Supreme Court judgement won't discourage investment

02 Apr, 2012

In a landmark 90-page judgement, the Supreme Court has declared the contracts of all rental power projects (RPPs) illegal and violative of the principle of transparency, fair and open competition and assigned blame on the Ministries of Water and Power, Finance, Pepco and Gencos.
The verdict went a step further and ruled that all the functionaries of Pepco, Gencos and Nepra, together with sponsors who had financially benefited from the RPP contracts were, prima facie, involved in corruption and corrupt practices and were liable for civil as well as criminal action.
The essential premise of the verdict, that the contracts were violative of the principle of transparency, fair and open competition would surprise no one for three broad reasons. First and foremost, the third-party audit insisted on by the then Minister of Finance, Shaukat Tarin, concluded two years ago that the problem behind massive loadshedding is not one of generational capacity but one of liquidity and poor governance. The circular debt remains a challenge four years after the government vowed to eliminate it as part of its agreement with the International Monetary Fund - a debt due mainly to 12 percent routine non-clearance of total monthly electricity bills, and transmission and distribution losses above those acceptable to Nepra or the international norm.

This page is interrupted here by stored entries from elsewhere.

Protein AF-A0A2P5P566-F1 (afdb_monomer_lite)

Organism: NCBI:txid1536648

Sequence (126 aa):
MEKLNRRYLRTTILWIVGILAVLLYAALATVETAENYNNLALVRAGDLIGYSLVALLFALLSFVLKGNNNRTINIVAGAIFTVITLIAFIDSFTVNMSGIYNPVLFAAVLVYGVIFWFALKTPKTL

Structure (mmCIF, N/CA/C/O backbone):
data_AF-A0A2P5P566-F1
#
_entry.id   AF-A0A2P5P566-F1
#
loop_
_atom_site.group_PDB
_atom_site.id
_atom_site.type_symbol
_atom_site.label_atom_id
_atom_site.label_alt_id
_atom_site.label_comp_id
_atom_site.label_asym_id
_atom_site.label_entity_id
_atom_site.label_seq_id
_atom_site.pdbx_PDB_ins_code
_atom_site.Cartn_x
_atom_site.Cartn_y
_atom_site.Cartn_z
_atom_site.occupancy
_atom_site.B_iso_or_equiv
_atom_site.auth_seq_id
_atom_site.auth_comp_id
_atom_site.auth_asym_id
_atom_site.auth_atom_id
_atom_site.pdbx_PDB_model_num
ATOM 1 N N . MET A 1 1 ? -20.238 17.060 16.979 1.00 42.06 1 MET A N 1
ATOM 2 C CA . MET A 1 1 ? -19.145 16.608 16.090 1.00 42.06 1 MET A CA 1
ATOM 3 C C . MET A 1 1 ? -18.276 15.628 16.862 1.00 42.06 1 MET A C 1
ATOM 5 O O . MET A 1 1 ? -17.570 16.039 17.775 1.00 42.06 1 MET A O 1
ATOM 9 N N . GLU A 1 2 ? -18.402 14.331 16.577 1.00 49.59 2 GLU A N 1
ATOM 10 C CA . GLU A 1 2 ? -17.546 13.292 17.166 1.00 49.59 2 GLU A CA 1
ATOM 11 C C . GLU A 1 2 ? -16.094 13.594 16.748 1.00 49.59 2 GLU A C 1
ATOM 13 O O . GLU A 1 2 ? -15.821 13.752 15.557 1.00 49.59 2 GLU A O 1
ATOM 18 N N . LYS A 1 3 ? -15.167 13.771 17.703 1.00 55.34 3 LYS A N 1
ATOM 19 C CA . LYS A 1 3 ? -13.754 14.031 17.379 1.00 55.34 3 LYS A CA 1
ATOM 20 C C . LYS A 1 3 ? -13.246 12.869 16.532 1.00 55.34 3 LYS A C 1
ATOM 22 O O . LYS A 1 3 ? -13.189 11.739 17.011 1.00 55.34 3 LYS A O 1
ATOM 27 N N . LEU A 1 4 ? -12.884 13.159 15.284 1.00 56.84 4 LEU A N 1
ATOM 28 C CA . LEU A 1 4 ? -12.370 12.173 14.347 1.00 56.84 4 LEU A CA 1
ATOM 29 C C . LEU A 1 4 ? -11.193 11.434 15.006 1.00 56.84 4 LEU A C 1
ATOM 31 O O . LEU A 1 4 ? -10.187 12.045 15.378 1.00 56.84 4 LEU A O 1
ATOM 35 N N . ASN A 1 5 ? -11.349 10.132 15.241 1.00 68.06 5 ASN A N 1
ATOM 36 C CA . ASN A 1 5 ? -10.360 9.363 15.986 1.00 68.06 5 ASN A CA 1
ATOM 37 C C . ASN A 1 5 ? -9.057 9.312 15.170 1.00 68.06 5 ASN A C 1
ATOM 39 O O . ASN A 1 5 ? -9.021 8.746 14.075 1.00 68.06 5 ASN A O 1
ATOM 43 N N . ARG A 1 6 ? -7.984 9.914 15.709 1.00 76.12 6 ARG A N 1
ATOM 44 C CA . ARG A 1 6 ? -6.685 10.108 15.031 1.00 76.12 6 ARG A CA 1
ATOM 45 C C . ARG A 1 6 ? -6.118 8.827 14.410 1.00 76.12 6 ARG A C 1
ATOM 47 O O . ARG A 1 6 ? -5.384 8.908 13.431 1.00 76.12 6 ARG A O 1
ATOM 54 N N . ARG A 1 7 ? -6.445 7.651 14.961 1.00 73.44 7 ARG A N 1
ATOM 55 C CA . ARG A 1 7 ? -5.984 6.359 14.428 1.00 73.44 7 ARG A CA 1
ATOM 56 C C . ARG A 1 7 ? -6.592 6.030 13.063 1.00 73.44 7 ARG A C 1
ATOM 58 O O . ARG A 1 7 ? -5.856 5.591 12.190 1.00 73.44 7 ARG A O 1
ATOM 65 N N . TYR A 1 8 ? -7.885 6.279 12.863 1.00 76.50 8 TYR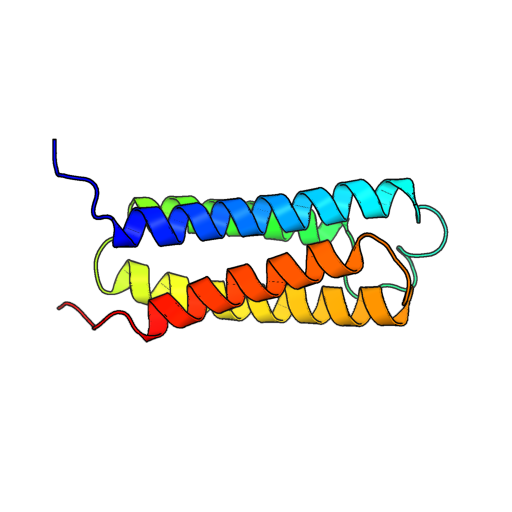 A N 1
ATOM 66 C CA . TYR A 1 8 ? -8.565 5.973 11.597 1.00 76.50 8 TYR A CA 1
ATOM 67 C C . TYR A 1 8 ? -8.124 6.927 10.489 1.00 76.50 8 TYR A C 1
ATOM 69 O O . TYR A 1 8 ? -7.777 6.486 9.398 1.00 76.50 8 TYR A O 1
ATOM 77 N N . LEU A 1 9 ? -8.000 8.217 10.822 1.00 84.38 9 LEU A N 1
ATOM 78 C CA . LEU A 1 9 ? -7.472 9.222 9.901 1.00 84.38 9 LEU A CA 1
ATOM 79 C C . LEU A 1 9 ? -6.076 8.851 9.392 1.00 84.38 9 LEU A C 1
ATOM 81 O O . LEU A 1 9 ? -5.801 8.975 8.205 1.00 84.38 9 LEU A O 1
ATOM 85 N N . ARG A 1 10 ? -5.204 8.358 10.280 1.00 87.94 10 ARG A N 1
ATOM 86 C CA . ARG A 1 10 ? -3.850 7.934 9.913 1.00 87.94 10 ARG A CA 1
ATOM 87 C C . ARG A 1 10 ? -3.866 6.821 8.868 1.00 87.94 10 ARG A C 1
ATOM 89 O O . ARG A 1 10 ? -3.137 6.916 7.889 1.00 87.94 10 ARG A O 1
ATOM 96 N N . THR A 1 11 ? -4.679 5.786 9.065 1.00 89.50 11 THR A N 1
ATOM 97 C CA . THR A 1 11 ? -4.753 4.659 8.126 1.00 89.50 11 THR A CA 1
ATOM 98 C C . THR A 1 11 ? -5.351 5.077 6.786 1.00 89.50 11 THR A C 1
ATOM 100 O O . THR A 1 11 ? -4.814 4.708 5.747 1.00 89.50 11 THR A O 1
ATOM 103 N N . THR A 1 12 ? -6.391 5.914 6.786 1.00 91.31 12 THR A N 1
ATOM 104 C CA . THR A 1 12 ? -6.940 6.491 5.549 1.00 91.31 12 THR A CA 1
ATOM 105 C C . THR A 1 12 ? -5.902 7.324 4.796 1.00 91.31 12 THR A C 1
ATOM 107 O O . THR A 1 12 ? -5.761 7.164 3.588 1.00 91.31 12 THR A O 1
ATOM 110 N N . ILE A 1 13 ? -5.134 8.170 5.493 1.00 92.75 13 ILE A N 1
ATOM 111 C CA . ILE A 1 13 ? -4.054 8.950 4.869 1.00 92.75 13 ILE A CA 1
ATOM 112 C C . ILE A 1 13 ? -3.011 8.021 4.247 1.00 92.75 13 ILE A C 1
ATOM 114 O O . ILE A 1 13 ? -2.588 8.260 3.122 1.00 92.75 13 ILE A O 1
ATOM 118 N N . LEU A 1 14 ? -2.619 6.948 4.939 1.00 94.12 14 LEU A N 1
ATOM 119 C CA . LEU A 1 14 ? -1.662 5.986 4.393 1.00 94.12 14 LEU A CA 1
ATOM 120 C C . LEU A 1 14 ? -2.188 5.309 3.123 1.00 94.12 14 LEU A C 1
ATOM 122 O O . LEU A 1 14 ? -1.431 5.186 2.168 1.00 94.12 14 LEU A O 1
ATOM 126 N N . TRP A 1 15 ? -3.471 4.935 3.066 1.00 95.38 15 TRP A N 1
ATOM 127 C CA . TRP A 1 15 ? -4.065 4.420 1.826 1.00 95.38 15 TRP A CA 1
ATOM 128 C C . TRP A 1 15 ? -3.949 5.422 0.680 1.00 95.38 15 TRP A C 1
ATOM 130 O O . TRP A 1 15 ? -3.516 5.053 -0.406 1.00 95.38 15 TRP A O 1
ATOM 140 N N . ILE A 1 16 ? -4.278 6.693 0.929 1.00 94.38 16 ILE A N 1
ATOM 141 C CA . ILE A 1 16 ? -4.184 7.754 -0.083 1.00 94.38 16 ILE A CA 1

The Power Sector Recovery Plan presented to the cabinet by the Committee on Energy in September last year accepts that the problem of the energy sector could also be traced to continuing the 2007 policy of allowing the differential disco tariff between the best and the worst performers to widen to 40 percent - a policy necessitated due to corporatisation of the Wapda power wing which failed as it was not followed by an effort to induct professional management.
Secondly and equally disturbingly, the third-party audit noted that RPP agreements were signed in haste, violated the Public Procurement Rules Authority (PPRA) rules, and were changed by the Private Power and Infrastructure Board (PPIB) in favour of sellers (RPPs). The project efficiency committed by the sponsors of RPPs was only 32-35 percent but the government made it itself legally bound to pay for 90 percent capacity utilisation. Additionally, the RPP contracts specified that fuel would be supplied by the government - fuel supply that is held hostage to the circular debt as well as our dwindling gas reserves.
RPPs were the short-term solution to what was considered as generational issues by the Musharraf government thus the idea of renting power plants was not conceived by the present government. However, the RPPs were sanctioned by the present government and blame for the contracts cannot be passed on to the Musharraf regime. Those who argue that the Supreme Court verdict may well jeopardise the success of the country's privatisation policy with the potential of further drying up foreign private investment must bear in mind two irrefutable facts. First, the country does not need such investment which is essentially supported by our banks and our tax money (through being allowed 14 as opposed to 7 percent advance money allowed under PPRA rules and getting payment for nearly full capacity even if generation is well below 40 percent of that capacity). Secondly, the present economic scenario is not supporting privatisation because the idea of transfer of government services and assets to the private sector has found no favour with the PPP-led coalition government and therefore the proceeds from sale of public assets have been zero for the past two years.
There remains some scepticism based on past precedence as to whether the government's investigative branch, on which the responsibility for further action in terms of initiating civil or criminal proceedings rests, would undertake their court-directed responsibility in this instance in a fair and transparent manner. However, the fact remains that the judgement does lay the groundwork for action that may be deferred for a period of time but that may be taken up later.
Federal Minister Faisal Saleh Hayat and PML-N MNA Khwaja Asif had challenged the RPP projects, arguing that these plants had been producing a meagre amount of electricity despite billions of rupees having been spent on them. In the context of Supreme Court verdicts, it may be recalled that Federal Finance Minister Dr Hafeez Sheikh publicly appreciated the return of millions of rupees to the national exchequer. To date, the Supreme Court has been instrumental in the return of around 8 billion rupees from RPPs and accrued interest payment of around 450 million rupees are also expected to our cash-strapped treasury through apex court's intervention. It is without doubt judgements like these that account for a rising number of people backing the superior courts over and above the government's thinly veiled denouncements of the politicization of our courts.